**EXERCISE REQUIREMENTS:**
In the data below, find the line that contains "ATOM 37 C CA" and the line that contains "ATOM 49 C CA . VAL A 1 6 ? 18.243". Copy both, plus every line between them, exactly.

**EXERCISE INPUTS:**

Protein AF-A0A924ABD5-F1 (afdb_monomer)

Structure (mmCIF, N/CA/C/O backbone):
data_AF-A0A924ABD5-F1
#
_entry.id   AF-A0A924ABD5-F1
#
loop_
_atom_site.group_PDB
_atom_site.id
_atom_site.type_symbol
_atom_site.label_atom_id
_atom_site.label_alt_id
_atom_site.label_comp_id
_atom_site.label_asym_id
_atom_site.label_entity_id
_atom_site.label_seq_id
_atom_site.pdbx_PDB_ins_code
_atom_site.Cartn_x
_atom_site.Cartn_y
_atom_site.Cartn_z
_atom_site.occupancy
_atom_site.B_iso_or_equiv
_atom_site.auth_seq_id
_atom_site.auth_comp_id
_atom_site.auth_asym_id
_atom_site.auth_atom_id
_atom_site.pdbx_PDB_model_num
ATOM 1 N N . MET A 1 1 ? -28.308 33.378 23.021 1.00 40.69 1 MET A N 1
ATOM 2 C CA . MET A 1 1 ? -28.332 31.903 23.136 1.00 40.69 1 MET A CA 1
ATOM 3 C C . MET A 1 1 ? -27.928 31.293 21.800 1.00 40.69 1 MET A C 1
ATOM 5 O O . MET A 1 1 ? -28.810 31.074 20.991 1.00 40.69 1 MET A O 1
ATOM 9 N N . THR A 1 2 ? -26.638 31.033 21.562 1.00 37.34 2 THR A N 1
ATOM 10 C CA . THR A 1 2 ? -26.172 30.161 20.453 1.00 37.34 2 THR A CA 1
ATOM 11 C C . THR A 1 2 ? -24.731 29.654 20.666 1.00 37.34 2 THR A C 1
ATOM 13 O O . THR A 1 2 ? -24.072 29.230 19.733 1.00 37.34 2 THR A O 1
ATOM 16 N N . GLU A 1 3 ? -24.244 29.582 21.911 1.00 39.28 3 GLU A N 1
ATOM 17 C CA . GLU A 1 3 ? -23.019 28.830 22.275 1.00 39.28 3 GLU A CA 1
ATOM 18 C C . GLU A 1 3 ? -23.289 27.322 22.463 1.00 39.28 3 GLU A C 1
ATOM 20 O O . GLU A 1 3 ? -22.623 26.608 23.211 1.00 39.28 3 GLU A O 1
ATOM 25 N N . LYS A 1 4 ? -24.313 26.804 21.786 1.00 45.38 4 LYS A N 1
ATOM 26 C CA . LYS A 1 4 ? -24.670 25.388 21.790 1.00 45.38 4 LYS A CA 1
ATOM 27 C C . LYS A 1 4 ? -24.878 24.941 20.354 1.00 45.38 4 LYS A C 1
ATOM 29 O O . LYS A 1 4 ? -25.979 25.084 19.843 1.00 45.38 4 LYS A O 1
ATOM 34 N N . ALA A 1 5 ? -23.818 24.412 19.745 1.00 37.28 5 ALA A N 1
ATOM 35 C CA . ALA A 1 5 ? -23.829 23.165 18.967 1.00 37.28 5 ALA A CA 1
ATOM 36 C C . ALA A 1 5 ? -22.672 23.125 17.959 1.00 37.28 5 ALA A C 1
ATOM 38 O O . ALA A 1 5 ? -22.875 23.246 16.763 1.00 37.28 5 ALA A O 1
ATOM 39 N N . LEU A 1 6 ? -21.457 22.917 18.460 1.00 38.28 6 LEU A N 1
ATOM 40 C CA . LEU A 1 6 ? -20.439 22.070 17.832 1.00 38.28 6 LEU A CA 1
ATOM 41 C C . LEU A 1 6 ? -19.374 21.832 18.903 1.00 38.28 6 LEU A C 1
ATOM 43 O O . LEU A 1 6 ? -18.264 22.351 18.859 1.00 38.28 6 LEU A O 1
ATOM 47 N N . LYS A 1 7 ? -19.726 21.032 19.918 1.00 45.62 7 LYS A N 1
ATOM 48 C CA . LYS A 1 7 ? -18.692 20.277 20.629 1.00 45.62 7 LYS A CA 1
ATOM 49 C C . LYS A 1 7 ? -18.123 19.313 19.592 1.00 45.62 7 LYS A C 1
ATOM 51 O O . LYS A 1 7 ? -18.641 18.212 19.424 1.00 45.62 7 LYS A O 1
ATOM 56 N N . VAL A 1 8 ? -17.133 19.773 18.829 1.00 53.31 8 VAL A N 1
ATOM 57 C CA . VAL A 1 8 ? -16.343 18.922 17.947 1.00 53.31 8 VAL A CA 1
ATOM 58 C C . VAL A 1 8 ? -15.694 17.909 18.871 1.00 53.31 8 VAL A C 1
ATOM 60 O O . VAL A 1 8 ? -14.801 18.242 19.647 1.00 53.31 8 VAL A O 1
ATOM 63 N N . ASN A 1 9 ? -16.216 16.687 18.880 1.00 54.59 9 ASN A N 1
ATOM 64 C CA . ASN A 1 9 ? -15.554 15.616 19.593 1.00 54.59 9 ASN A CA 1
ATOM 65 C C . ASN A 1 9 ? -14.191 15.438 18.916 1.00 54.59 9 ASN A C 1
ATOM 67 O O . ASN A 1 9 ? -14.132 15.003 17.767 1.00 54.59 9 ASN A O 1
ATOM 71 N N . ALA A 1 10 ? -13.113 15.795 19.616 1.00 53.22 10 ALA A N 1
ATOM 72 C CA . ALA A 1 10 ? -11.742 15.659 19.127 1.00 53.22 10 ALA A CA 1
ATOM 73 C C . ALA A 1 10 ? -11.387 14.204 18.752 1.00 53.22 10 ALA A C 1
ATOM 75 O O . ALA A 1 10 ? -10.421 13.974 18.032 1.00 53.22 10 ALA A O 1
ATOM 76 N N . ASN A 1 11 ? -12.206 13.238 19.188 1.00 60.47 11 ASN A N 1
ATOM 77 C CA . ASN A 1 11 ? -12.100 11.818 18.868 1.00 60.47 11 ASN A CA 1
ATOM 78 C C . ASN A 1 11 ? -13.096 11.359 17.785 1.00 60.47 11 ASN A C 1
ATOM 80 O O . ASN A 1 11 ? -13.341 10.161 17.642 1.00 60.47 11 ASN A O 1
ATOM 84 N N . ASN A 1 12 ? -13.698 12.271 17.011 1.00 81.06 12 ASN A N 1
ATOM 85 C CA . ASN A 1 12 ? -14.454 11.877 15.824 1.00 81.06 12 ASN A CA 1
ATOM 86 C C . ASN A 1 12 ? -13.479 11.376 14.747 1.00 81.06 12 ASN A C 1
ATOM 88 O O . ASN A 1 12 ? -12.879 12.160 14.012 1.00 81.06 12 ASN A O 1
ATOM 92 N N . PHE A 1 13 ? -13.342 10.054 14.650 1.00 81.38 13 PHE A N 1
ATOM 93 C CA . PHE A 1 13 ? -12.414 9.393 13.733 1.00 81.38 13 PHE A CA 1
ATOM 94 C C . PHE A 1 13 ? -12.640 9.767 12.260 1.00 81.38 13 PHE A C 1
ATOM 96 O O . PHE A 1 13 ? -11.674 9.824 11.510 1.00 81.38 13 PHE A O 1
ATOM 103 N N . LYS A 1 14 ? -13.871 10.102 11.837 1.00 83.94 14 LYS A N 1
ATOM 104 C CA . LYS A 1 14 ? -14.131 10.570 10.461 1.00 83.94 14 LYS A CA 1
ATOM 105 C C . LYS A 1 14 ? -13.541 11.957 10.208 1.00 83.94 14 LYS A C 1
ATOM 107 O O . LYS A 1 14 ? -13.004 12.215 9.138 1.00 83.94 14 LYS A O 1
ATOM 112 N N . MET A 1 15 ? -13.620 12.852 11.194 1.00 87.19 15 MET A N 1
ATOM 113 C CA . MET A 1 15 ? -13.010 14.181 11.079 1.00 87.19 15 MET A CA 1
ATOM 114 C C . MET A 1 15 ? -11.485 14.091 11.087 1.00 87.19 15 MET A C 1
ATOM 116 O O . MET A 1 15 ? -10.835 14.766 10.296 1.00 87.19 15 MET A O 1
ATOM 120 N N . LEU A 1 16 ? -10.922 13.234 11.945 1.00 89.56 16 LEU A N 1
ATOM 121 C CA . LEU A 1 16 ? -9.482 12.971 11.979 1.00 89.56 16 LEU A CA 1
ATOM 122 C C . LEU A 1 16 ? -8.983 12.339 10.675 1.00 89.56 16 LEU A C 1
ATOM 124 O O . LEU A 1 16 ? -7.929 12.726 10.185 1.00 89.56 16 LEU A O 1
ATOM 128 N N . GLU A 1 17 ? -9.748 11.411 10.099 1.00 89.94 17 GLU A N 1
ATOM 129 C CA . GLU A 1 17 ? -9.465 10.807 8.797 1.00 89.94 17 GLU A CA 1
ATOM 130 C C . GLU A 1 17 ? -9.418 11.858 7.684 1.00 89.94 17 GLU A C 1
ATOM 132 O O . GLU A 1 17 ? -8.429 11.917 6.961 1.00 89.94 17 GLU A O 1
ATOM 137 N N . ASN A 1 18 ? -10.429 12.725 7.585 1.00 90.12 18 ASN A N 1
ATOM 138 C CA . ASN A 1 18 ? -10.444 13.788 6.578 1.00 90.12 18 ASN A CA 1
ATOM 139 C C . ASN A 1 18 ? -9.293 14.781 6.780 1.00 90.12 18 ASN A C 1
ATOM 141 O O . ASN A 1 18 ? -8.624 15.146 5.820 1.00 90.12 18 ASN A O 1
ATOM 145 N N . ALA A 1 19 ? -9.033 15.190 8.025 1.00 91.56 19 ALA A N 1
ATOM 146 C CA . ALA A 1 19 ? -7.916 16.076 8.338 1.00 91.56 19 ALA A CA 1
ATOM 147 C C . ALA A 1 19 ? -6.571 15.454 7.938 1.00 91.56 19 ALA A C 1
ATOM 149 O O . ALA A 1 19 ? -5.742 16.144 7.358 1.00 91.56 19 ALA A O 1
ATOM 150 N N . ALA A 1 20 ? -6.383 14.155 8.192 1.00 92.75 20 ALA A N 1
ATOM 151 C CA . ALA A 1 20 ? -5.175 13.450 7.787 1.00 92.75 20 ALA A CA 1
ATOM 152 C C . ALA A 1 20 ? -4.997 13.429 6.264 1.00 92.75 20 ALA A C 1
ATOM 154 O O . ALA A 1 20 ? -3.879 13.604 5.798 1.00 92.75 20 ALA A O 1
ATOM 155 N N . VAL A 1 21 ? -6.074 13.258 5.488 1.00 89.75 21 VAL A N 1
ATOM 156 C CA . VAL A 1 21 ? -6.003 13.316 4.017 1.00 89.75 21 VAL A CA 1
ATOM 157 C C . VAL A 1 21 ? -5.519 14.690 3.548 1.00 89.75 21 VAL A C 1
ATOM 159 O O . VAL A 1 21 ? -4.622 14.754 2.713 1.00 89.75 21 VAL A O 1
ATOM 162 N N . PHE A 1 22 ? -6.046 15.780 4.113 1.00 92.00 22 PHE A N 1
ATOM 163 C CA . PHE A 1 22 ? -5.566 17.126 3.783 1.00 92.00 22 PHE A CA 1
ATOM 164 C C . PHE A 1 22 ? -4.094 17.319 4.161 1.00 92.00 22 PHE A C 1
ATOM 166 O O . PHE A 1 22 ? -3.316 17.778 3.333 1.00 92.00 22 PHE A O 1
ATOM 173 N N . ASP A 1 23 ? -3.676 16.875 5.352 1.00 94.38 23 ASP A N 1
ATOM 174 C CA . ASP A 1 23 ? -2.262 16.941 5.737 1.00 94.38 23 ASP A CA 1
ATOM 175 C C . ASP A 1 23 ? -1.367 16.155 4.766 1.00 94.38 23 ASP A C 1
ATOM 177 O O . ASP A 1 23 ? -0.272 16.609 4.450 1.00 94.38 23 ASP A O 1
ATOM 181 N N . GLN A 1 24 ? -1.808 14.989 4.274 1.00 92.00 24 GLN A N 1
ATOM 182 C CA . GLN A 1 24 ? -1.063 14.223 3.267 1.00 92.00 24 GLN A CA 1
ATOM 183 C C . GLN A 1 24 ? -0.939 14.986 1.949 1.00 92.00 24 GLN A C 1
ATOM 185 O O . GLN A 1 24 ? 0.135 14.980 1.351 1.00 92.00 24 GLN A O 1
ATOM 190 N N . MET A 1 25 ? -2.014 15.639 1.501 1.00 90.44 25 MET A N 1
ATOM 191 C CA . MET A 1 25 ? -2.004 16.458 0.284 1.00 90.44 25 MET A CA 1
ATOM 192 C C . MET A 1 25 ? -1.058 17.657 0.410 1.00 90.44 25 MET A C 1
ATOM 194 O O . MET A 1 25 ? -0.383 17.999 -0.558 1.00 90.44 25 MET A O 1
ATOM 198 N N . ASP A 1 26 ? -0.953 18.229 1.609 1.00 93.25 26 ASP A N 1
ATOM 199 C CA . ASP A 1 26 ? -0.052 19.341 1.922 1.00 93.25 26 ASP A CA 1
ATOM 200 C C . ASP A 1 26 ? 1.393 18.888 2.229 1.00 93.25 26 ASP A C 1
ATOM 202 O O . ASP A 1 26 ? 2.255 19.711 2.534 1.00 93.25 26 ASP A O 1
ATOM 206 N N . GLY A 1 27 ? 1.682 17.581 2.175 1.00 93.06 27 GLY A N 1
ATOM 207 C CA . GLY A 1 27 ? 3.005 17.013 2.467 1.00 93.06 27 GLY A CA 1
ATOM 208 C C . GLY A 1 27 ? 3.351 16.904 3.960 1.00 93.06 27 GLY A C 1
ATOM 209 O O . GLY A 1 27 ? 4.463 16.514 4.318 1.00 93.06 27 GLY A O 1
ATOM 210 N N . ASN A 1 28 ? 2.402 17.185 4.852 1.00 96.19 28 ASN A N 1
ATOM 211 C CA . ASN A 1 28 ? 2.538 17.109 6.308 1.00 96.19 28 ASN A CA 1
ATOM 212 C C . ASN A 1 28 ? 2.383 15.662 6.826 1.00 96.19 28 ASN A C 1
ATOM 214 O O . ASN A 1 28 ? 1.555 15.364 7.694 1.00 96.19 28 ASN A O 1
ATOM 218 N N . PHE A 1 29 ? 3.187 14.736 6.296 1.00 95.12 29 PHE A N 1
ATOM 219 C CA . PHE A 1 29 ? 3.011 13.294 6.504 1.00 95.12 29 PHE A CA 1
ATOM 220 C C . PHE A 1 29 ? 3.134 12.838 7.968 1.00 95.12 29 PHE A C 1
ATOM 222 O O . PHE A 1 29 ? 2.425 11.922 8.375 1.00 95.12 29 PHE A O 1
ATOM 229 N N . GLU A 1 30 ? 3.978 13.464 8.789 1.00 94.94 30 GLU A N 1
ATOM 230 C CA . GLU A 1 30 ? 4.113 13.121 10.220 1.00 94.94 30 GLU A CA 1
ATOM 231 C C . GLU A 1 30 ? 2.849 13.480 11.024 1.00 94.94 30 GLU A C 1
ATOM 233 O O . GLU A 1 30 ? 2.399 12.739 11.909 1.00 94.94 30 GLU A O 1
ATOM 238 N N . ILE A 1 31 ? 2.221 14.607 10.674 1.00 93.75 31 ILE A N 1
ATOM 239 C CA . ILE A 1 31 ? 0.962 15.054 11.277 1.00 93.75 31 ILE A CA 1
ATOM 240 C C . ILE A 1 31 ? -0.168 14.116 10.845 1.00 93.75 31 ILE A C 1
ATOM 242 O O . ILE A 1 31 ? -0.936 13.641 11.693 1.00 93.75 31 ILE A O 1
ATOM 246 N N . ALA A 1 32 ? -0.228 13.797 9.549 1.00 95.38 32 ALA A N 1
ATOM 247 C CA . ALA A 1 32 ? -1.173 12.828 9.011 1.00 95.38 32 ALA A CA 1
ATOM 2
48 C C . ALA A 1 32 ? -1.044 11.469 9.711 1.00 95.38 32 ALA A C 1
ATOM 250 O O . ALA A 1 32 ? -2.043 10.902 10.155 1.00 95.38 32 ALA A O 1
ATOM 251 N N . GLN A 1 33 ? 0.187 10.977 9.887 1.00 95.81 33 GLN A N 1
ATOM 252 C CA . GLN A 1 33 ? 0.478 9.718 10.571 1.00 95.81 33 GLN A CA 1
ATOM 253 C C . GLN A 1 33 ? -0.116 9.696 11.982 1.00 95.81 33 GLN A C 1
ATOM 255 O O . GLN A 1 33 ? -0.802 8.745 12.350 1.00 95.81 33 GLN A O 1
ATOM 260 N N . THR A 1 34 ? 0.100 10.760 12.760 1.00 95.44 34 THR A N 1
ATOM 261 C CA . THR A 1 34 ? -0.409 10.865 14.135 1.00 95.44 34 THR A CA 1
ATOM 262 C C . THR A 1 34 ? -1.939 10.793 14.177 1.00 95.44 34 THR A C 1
--
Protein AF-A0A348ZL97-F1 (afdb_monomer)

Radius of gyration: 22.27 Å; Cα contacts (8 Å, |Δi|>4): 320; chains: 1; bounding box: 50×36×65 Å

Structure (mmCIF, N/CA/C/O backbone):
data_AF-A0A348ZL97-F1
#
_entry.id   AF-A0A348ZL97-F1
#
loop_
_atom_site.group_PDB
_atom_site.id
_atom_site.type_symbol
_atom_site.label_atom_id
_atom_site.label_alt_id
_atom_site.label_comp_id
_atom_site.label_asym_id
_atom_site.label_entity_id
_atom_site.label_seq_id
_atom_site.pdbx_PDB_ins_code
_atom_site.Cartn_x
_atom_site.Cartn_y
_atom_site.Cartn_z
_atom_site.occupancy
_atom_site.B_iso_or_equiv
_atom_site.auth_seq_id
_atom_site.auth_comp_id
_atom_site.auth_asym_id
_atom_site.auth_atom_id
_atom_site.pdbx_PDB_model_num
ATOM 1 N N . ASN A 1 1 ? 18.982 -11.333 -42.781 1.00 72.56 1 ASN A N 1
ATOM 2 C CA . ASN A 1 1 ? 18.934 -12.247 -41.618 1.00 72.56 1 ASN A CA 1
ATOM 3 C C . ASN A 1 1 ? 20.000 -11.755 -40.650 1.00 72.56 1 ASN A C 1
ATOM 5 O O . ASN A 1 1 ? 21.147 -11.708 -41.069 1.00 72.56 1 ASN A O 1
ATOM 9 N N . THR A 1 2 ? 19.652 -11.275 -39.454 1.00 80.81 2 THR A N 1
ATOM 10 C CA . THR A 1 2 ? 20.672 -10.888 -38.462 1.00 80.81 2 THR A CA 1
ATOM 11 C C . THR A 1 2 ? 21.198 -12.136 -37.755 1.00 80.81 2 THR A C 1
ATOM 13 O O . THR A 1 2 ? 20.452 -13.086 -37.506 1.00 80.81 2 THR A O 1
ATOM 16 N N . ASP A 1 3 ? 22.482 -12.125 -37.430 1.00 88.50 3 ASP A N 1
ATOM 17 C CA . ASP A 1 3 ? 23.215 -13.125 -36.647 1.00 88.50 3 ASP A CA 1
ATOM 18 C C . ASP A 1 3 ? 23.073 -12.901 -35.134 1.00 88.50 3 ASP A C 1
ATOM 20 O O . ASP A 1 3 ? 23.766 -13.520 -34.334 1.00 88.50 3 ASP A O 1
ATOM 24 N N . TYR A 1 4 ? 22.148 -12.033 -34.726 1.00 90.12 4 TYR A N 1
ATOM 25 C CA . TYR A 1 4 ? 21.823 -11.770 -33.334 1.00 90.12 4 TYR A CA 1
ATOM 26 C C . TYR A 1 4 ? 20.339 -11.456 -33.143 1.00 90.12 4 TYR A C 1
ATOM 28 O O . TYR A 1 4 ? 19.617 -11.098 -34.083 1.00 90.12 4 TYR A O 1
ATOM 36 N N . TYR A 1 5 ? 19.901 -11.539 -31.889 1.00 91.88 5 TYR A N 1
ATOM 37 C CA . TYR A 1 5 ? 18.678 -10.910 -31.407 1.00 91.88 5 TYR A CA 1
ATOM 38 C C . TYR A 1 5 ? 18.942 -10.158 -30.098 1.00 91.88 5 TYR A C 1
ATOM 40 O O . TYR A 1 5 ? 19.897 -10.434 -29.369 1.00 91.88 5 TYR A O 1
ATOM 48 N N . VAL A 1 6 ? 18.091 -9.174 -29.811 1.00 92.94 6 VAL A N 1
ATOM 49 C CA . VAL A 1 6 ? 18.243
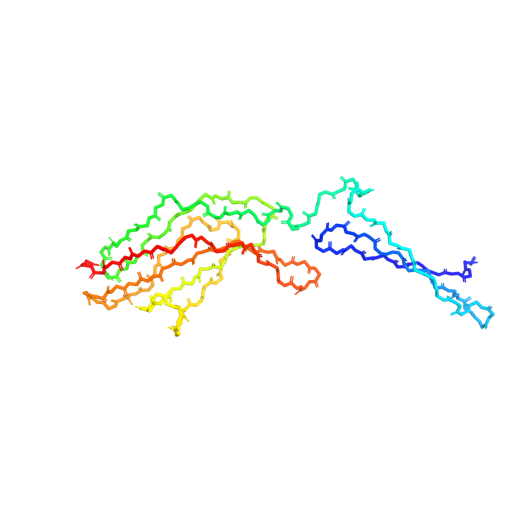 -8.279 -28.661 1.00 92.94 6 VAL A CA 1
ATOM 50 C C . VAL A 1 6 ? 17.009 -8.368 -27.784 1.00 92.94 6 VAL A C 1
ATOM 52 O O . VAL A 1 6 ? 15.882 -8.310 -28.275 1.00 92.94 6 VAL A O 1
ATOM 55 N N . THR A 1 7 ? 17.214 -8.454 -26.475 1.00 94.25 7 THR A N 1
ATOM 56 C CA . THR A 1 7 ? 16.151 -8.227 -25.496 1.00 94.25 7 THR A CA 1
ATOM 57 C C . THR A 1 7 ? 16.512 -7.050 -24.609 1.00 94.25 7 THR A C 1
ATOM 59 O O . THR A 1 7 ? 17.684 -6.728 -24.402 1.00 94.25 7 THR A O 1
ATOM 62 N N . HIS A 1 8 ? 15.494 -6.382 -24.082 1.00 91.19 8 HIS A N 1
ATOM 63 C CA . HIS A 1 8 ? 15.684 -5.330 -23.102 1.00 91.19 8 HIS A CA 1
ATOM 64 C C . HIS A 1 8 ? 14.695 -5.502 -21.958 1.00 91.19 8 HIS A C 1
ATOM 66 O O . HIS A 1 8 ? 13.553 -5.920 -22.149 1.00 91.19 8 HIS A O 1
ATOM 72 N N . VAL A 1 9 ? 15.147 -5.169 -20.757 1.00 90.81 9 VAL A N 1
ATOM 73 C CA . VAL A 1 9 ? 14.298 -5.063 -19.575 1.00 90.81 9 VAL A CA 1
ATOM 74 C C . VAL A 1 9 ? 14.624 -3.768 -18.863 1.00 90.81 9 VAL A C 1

**TASK ANSWER:**
ATOM 37 C CA . TYR A 1 5 ? 18.678 -10.910 -31.407 1.00 91.88 5 TYR A CA 1
ATOM 38 C C . TYR A 1 5 ? 18.942 -10.158 -30.098 1.00 91.88 5 TYR A C 1
ATOM 40 O O . TYR A 1 5 ? 19.897 -10.434 -29.369 1.00 91.88 5 TYR A O 1
ATOM 48 N N . VAL A 1 6 ? 18.091 -9.174 -29.811 1.00 92.94 6 VAL A N 1
ATOM 49 C CA . VAL A 1 6 ? 18.243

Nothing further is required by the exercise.